A light sail would probably be better. What a fantastic mission and its not over yet!

Didn't it have one of those? Lots of free solar wind going to waste there :-\

Anyways, it's been 35 years and Voyager is only just now leaving the solar magnetic bubble?  :oThat really (sorta) puts things into perspective. Our immediate neighborhood is huge.
I Think you are thinking of a solar panel which is used to generate electrical power. A light sail is used to harvest light photons to provide thrust.

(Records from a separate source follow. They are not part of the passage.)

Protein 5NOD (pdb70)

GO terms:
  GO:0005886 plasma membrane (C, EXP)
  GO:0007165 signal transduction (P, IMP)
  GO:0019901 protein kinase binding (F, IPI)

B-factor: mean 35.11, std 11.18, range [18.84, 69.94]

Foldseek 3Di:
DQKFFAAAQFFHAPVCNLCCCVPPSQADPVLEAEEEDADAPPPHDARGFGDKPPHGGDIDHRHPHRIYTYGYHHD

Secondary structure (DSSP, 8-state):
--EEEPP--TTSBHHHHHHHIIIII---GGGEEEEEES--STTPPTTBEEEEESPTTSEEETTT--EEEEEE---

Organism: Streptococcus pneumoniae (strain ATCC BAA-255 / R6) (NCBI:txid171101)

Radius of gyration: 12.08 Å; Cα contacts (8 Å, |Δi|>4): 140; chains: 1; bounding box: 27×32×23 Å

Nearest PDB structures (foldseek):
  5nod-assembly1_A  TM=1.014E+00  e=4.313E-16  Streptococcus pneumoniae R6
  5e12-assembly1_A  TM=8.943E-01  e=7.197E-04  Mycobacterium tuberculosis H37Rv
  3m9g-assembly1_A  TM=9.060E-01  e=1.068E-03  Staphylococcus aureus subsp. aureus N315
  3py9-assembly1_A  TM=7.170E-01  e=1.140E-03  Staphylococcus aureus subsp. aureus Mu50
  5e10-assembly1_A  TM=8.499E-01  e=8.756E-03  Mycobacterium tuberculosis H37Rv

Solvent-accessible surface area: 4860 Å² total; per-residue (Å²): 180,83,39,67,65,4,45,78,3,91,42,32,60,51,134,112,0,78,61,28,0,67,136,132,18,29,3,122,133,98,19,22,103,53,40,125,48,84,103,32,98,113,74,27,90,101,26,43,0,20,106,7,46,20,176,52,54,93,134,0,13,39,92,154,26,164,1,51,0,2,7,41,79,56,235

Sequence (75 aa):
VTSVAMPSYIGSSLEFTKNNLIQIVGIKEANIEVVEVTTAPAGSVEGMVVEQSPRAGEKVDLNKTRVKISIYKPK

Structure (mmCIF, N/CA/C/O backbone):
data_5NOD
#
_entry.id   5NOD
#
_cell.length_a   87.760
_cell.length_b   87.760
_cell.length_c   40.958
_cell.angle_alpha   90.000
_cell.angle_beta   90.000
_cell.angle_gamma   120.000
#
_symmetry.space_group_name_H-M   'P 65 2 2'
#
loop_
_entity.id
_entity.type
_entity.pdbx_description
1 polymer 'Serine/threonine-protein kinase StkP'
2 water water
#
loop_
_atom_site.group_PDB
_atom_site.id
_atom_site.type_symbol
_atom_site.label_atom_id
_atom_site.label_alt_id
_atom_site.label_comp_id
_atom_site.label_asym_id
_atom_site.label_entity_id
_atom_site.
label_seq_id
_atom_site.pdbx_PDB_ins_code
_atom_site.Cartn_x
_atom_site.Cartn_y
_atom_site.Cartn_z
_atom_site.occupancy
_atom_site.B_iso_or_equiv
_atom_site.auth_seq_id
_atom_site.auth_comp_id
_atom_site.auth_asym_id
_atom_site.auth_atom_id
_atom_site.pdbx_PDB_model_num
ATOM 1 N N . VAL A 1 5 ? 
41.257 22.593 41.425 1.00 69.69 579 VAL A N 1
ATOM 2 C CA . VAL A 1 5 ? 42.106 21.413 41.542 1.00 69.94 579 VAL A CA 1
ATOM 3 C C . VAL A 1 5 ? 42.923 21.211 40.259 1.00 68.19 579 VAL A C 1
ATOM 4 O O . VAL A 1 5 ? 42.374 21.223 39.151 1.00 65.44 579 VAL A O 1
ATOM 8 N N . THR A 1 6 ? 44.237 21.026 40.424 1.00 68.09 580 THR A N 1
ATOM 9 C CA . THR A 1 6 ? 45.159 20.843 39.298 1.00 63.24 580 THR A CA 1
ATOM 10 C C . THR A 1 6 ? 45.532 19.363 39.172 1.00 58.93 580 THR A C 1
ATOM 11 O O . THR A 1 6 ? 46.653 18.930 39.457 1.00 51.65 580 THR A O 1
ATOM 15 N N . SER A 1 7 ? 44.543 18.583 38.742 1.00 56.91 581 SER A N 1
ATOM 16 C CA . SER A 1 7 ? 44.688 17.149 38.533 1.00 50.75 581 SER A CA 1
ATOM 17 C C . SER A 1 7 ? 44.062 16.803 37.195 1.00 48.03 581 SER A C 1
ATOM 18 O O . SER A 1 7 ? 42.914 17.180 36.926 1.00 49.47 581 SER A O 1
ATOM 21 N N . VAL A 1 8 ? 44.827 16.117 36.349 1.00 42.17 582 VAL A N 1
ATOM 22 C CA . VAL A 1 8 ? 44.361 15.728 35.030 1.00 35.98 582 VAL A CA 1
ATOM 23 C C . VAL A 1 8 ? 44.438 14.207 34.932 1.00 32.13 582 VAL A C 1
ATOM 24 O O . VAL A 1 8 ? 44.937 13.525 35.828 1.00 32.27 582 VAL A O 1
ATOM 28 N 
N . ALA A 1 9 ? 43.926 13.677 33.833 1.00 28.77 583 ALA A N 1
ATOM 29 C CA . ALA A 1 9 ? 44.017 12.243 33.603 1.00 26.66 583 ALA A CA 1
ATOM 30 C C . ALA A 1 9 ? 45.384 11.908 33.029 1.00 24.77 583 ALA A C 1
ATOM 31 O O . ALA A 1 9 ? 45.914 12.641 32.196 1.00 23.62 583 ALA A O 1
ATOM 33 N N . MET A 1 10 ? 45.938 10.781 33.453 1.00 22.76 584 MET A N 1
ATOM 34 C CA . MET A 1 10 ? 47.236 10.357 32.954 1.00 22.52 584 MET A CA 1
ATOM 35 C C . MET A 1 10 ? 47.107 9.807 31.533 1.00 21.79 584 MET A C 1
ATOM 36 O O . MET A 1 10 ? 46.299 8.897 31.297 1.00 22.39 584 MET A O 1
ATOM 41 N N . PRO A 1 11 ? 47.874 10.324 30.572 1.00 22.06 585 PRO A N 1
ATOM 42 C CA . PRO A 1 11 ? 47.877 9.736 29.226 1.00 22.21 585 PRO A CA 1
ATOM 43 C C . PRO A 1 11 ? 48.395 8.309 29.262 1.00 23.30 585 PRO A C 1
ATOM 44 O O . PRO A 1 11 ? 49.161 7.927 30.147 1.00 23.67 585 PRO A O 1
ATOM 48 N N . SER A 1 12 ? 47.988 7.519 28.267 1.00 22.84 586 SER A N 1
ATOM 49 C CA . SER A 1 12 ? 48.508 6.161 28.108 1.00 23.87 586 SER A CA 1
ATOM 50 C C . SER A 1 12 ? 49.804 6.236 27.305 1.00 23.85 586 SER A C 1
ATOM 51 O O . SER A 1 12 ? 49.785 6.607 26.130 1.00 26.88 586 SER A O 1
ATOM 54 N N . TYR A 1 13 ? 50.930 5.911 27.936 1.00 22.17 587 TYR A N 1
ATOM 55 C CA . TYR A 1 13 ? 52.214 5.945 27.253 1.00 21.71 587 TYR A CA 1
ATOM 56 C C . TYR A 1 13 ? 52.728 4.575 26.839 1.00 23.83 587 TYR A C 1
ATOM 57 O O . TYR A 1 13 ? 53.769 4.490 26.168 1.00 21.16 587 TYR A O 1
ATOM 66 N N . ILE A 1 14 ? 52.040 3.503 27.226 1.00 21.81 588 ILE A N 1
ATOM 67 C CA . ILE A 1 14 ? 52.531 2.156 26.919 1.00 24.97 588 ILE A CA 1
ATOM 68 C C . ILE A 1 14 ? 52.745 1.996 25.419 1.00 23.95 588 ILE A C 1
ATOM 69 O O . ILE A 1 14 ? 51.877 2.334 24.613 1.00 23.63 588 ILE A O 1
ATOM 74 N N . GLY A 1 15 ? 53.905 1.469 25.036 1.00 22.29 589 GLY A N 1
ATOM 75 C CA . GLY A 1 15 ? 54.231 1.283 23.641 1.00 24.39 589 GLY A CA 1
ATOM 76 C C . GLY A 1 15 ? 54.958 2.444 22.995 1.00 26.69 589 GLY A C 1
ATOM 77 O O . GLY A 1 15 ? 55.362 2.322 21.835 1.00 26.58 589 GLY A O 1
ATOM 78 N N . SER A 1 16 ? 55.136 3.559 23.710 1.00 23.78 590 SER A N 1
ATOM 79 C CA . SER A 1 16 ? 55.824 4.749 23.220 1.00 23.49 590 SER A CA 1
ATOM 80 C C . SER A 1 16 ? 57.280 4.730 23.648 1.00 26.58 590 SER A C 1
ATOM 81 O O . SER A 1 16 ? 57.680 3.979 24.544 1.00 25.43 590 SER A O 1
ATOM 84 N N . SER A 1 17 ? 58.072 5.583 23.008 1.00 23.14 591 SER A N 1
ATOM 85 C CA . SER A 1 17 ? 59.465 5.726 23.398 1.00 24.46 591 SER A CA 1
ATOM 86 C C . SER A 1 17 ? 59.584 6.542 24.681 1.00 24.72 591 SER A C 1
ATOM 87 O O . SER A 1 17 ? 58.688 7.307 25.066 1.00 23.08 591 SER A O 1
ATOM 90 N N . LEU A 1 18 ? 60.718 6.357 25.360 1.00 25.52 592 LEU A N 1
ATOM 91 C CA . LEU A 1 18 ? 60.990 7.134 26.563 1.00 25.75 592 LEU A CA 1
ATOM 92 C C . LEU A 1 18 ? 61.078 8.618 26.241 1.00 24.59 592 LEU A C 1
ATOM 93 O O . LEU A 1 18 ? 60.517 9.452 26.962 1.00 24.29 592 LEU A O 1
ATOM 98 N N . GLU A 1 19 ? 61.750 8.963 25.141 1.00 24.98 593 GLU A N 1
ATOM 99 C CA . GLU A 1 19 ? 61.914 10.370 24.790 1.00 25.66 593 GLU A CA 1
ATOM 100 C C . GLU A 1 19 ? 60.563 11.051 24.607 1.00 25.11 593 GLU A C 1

No, I was talking about a "sail" for particles coming from the sun. I feel too lazy to google, it. :P

Title: Re: So long Voyager 1
Post by: McQ on June 28, 2012, 04:59:42 AM
Quote from: Tank on June 27, 2012, 07:45:44 AM
Quote from: Asmodean on June 26, 2012, 09:56:55 PM
How's about one of them ion drives? Those could accelerate for decades, no?  ???
I would agree.

Ion propulsion...slow to get up to speed, but man it will gogogo and keep on accelerating.
Title: Re: So long Voyager 1
Post by: Asmodean on June 28, 2012, 12:04:40 PM
Yes... I was reading this incredibly long article about that. The tech is surprisingly simple (I can understand it quite well, as opposed to many other weird new techs), but it shows potential. What if we combine it with some good old rocket boosters to give it the highest possible α0? That would mean it would go even faster even sooner, yes?
Title: Re: So long Voyager 1
Post by: Steve Reason on July 10, 2012, 10:22:42 AM
Even though it's an awe-inspiring thing to think that one of our spacecrafts is accomplishing this, it really can be quite discouraging when you realize it's been traveling for roughly 13k days, and yet if it sent us a message, it would get here in less than 1 day. We really have a practically Sisyphean task ahead of us to travel to the stars. We've gone such a short distance so far, in a galaxy and universe measured in 6 trillion mile increments -- very few of which are in the single digits. Still, this fills me with hope and giddy wonderment. :)
Title: Re: So long Voyager 1
Post by: hismikeness on July 10, 2012, 10:30:16 AM
Our fastest rockets today take several days to the moon, six months to Mars (if optimum alignment occurs) and years and beyond to further planets.

To try and comprehend getting to another star system light years away is baffling.  ???